5. Dordeduh – Har (Prophecy Productions)
It’s difficult to discuss the music of Romania’s Dordeduh without at least touching upon the venerable Negură Bunget and their cult album OM. When Edmond Karban and Cristian Popescu left Negură Bunget in 2009 to start Dordeduh, they took a significant part of their old band’s style and character with them. Unsurprisingly, with Dordeduh’s 2012 excellent debut LP Dar de duh they continued the natural evolution of black metal infused with folk and progressive influences but never quite reached the pinnacle that was OM. Meanwhile, led by sole remaining member Gabriel Mafa (Negru), Negură Bunget stagnated and ultimately dissolved after Mafa’s untimely and tragic death.
More than an homage or re-enactment of the past, Har is the first Dordeduh release that appears as a world of its own, haunted by epic, sprawling cuts, each of them pulsing with vivid melodies and bittersweet atmospheres. The songwriting, playing, and production are exquisite here. Yet in many ways, these technicalities don’t seem to matter, as Har is an album that is ultimately felt rather than just heard if you allow its misty moods and mystique to expand into the ether and flow through thoughts. Striking stuff. – Antonio Poscic
4. King Woman – Celestial Blues (Relapse)
King Woman has been balancing between the gritty and the ethereal. The earthy and the otherworldly, a feature that has been highlighted in the split between doom/drone motifs and shoegaze verging on dream pop. It is a split that defines Celestial Blues, appearing straight away through the opening track. Bluesy in its demeanor, in that it carries a certain melancholy but at the same time being elevated to celestial heights. The Sabbathian heritage here is projected through a heavy indie approach, masterfully merging these two disparate worlds. It’s this progression, starting from the mysterious in “Boghz”, moving in mesmerizing notions to explode in huge fits of doom grandeur. While there are times when an even harsher approach is taken, with the punkish attitude of “Coil” seeing an escalated energy driving the endeavor.

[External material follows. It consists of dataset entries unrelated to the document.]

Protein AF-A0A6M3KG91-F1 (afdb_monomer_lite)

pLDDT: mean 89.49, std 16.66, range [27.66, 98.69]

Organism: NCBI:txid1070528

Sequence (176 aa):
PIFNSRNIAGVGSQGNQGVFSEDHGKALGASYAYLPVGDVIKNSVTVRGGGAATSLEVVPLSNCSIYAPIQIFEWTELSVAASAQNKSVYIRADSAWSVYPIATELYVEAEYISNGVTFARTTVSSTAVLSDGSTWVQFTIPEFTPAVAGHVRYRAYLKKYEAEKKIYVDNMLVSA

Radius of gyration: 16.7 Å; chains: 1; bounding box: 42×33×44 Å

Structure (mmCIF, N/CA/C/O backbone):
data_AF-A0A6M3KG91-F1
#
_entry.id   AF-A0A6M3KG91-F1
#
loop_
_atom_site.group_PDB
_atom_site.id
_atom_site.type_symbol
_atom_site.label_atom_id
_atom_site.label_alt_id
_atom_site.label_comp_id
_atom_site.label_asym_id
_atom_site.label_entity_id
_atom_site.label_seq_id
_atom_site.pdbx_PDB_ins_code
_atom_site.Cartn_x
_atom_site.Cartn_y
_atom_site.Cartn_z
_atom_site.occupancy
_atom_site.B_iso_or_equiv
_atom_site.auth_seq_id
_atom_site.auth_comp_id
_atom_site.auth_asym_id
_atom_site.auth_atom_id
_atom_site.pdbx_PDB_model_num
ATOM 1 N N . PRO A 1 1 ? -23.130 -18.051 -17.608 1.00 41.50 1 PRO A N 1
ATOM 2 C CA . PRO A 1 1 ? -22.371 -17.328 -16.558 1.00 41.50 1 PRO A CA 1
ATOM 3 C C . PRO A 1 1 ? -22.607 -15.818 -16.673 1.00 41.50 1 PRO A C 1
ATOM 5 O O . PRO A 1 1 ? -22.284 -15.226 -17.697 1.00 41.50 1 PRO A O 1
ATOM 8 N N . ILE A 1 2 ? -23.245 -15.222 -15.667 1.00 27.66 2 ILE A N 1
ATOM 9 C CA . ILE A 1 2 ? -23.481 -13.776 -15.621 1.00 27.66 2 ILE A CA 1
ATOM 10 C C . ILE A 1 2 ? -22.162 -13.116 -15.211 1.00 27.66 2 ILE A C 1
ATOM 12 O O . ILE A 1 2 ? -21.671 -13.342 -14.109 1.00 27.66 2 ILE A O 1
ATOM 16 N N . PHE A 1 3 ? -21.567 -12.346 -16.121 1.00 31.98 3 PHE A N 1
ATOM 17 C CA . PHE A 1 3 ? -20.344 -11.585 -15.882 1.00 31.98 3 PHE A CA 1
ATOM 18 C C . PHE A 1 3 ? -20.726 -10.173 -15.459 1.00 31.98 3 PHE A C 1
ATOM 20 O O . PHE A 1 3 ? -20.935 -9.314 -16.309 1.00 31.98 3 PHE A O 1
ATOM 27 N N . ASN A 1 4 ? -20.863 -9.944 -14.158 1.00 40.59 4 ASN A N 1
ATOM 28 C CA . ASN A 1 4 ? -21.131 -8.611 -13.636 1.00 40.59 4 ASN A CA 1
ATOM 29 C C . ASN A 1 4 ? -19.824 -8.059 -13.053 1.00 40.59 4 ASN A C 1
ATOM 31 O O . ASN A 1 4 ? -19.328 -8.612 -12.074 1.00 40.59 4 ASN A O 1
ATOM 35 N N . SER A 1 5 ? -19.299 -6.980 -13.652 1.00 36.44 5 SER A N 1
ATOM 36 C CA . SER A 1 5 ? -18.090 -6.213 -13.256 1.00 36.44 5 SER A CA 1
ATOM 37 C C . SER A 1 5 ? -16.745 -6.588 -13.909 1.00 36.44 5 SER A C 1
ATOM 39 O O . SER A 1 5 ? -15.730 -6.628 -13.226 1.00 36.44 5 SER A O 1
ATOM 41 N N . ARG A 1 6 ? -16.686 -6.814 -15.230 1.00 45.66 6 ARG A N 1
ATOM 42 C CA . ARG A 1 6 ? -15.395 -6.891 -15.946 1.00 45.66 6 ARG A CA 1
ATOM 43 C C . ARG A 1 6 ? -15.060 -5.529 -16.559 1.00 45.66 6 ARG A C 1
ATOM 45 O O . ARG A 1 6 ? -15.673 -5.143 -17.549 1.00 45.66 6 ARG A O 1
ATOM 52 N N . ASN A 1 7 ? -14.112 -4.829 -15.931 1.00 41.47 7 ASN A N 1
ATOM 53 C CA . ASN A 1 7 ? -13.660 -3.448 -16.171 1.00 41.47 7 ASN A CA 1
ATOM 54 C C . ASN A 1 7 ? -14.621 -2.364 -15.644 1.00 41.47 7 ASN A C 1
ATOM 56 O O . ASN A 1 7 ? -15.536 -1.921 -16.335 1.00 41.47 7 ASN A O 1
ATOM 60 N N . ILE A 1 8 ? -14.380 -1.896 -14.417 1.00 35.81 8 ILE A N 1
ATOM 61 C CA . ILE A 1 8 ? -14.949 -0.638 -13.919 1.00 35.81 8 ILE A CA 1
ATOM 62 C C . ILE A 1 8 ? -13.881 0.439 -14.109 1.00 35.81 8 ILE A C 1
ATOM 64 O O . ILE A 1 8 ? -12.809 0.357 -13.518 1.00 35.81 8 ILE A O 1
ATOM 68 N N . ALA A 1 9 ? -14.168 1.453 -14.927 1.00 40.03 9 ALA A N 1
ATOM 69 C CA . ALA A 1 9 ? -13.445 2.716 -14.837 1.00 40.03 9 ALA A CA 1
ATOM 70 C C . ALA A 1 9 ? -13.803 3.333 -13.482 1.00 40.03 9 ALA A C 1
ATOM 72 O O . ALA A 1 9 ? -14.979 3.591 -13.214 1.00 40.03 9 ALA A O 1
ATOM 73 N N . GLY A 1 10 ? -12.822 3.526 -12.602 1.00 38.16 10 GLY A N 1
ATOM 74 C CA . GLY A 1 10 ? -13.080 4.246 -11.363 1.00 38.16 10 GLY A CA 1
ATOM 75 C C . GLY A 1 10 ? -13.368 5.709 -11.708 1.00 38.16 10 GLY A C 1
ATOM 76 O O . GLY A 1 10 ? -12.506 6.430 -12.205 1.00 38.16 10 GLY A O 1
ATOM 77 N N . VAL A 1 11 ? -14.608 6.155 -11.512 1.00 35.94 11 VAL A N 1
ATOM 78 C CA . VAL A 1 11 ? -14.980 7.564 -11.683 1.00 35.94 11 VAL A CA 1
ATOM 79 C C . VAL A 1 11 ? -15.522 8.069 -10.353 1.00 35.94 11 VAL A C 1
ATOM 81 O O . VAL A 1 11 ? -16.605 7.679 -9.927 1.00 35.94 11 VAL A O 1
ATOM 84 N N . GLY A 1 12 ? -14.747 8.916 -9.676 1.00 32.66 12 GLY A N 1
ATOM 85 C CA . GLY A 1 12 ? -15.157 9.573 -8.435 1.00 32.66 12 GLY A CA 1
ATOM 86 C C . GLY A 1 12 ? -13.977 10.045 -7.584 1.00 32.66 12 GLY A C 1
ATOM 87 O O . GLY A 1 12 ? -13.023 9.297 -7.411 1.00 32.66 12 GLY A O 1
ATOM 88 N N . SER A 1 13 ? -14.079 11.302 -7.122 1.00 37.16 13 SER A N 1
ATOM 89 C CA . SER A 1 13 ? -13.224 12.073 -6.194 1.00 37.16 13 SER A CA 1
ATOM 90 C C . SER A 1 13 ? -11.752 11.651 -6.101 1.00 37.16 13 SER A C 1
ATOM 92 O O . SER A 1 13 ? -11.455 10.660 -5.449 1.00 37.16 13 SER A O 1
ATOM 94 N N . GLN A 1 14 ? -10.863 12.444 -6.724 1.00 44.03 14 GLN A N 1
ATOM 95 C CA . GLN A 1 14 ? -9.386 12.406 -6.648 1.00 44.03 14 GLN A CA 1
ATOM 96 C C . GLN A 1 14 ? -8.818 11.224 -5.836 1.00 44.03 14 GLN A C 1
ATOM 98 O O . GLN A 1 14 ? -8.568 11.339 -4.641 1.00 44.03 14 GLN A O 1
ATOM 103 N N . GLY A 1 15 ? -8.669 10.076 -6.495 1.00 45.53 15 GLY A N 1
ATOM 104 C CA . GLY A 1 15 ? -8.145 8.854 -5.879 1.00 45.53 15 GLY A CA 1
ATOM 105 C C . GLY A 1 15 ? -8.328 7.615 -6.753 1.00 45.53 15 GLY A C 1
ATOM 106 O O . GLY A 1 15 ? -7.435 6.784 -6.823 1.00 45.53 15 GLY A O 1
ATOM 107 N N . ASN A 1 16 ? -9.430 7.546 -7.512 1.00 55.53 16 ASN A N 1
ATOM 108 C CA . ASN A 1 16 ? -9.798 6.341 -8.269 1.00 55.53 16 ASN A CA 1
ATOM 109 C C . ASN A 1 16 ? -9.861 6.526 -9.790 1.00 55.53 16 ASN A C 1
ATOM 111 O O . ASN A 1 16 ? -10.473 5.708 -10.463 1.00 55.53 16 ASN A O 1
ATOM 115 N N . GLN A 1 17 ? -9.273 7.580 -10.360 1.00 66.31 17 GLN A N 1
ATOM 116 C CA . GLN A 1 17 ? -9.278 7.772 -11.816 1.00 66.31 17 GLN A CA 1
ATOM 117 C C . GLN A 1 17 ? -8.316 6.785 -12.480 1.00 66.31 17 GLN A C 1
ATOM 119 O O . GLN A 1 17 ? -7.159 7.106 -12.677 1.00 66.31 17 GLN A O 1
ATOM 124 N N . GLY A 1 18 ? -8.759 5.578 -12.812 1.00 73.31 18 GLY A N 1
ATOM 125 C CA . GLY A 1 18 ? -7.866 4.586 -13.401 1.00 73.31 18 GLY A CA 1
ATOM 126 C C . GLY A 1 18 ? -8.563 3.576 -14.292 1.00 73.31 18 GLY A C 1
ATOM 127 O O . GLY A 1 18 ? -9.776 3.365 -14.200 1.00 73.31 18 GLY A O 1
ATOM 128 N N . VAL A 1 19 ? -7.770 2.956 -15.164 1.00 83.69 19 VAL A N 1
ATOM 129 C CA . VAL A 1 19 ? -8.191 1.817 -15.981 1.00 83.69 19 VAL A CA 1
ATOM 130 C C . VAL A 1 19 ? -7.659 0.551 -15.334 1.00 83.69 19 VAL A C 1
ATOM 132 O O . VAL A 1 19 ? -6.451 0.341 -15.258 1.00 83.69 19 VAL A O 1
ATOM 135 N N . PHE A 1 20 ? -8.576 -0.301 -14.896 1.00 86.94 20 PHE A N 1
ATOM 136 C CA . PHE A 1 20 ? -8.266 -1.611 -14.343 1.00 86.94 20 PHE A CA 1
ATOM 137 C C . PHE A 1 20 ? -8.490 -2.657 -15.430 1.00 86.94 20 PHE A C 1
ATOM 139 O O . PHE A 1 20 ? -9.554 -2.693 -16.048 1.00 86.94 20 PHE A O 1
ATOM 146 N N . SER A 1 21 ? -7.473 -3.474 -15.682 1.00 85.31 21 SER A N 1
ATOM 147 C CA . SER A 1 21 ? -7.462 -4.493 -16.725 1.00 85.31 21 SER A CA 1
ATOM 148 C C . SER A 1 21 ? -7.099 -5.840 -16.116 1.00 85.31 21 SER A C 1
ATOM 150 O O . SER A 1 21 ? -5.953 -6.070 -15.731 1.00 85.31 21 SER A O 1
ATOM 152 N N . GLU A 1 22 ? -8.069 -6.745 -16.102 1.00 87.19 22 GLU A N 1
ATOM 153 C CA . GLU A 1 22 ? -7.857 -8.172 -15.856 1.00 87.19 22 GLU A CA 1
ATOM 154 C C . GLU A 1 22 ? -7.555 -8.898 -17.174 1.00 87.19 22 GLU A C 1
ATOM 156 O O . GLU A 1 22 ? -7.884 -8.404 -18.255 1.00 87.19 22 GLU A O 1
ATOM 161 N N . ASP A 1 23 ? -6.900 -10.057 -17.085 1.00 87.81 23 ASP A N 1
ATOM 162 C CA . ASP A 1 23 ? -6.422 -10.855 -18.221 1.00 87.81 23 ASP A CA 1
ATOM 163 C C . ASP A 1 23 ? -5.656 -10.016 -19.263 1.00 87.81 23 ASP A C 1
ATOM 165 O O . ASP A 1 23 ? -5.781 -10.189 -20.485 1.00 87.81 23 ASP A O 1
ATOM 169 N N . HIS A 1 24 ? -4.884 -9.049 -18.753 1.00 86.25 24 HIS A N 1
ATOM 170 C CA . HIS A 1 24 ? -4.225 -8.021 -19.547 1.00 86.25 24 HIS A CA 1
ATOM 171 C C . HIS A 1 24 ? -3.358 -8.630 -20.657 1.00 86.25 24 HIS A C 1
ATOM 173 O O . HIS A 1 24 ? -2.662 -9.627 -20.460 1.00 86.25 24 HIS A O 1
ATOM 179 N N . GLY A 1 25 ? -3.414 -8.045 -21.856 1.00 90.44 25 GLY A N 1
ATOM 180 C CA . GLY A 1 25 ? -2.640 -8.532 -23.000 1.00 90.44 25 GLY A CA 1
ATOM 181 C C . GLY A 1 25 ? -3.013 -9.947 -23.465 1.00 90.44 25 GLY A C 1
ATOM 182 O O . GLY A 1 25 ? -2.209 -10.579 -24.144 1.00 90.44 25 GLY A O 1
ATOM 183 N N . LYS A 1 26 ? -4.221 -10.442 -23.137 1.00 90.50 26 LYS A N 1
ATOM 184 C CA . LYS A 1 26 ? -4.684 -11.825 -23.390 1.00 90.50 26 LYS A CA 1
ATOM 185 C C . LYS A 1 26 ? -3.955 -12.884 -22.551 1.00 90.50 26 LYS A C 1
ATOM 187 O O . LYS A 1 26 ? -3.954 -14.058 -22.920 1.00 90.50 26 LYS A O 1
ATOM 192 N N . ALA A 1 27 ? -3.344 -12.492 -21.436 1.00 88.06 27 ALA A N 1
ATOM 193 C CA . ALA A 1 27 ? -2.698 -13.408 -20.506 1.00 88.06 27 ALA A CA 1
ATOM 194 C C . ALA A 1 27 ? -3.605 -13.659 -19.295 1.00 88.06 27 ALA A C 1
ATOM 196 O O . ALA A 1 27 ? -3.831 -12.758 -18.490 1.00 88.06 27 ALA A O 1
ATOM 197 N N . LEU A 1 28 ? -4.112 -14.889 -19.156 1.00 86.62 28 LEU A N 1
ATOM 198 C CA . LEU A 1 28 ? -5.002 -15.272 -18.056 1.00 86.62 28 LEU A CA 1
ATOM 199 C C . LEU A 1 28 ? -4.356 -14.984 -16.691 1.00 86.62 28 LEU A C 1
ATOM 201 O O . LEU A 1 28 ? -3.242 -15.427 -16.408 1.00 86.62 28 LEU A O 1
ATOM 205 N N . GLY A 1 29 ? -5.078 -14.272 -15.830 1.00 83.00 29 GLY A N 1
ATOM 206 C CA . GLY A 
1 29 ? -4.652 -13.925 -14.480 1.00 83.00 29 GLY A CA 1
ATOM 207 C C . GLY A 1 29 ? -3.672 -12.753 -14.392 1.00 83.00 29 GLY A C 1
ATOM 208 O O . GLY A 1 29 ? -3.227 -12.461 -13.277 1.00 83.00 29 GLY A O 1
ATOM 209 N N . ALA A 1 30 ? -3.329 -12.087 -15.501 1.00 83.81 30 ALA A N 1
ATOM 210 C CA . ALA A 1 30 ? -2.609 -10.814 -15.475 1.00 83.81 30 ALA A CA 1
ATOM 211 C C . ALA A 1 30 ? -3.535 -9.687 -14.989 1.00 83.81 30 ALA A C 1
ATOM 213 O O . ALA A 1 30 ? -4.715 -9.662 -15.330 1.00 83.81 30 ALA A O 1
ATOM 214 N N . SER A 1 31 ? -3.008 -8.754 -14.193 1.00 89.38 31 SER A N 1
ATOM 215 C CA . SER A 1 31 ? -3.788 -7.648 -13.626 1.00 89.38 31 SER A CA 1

Be it the hymnal invocations of “Golgotha”, the evocative nature of “Ruse”, or the direct approach of “Morning Star”, this work feels like it is reaching towards a spiritual level. The Miltionian aspect seals it all together through the minimal “Paradise Lost”, leaving you with the lines from “Morning Star” echoing in your head, “You know that it could have been you, so don’t you judge the things that I do”. King Woman’s finest moment so far. – Spyros Stasis
3. Divide and Dissolve – Gas Lit (Invada)
The heaviness of the third LP by Australian duo Divide and Dissolve with Takiaya Reed on saxophone and guitar and Sylvie Nehill on drums emanates primarily from the subjects of gender and race that inform the music. The desire for decolonization and trampling over white supremacy is the core and moving spirit; everything else is a consequence. Rather than playing extreme variants of drone, doom, sludge, and post-metal just for the sake of sonic extravaganza, Divide and Dissolve’s musical choices become driven by their messages and turn into subversions of the genres’ tropes and usual machismo.
What on its own might sound like a typical overdriven and distorted doom metal riff, here becomes a defiant and righteous roar against racism. Incandescent blast beats turn into war cries against oppression. Yet the most affecting moments come when everything crumbles and goes up in flames, releasing Reed’s smoky saxophone phrases. Here, we finally feel the empathy and fragility behind all the rage. We experience the unrelenting desire for equality that fuels Gas Lit. We hear an awesome statement. – Antonio Poscic
2. The Armed – Ultrapop (Sargent House)
There was always something unique about The Armed. The mysterious collective from Detroit aptly moved through in harmony with multiple extreme music influences. Yet, their fourth full-length endeavor in Ultrapop is on a whole different level. Many of the characteristics that drive The Armed are still present. Noise rock and post-hardcore, mathcore complexity, and grindcore fury are all to be found here. Yet, running beneath all this is a direct and catchy foundation. Amidst all the chaos and havoc, The Armed still find a way to place perfect hooks.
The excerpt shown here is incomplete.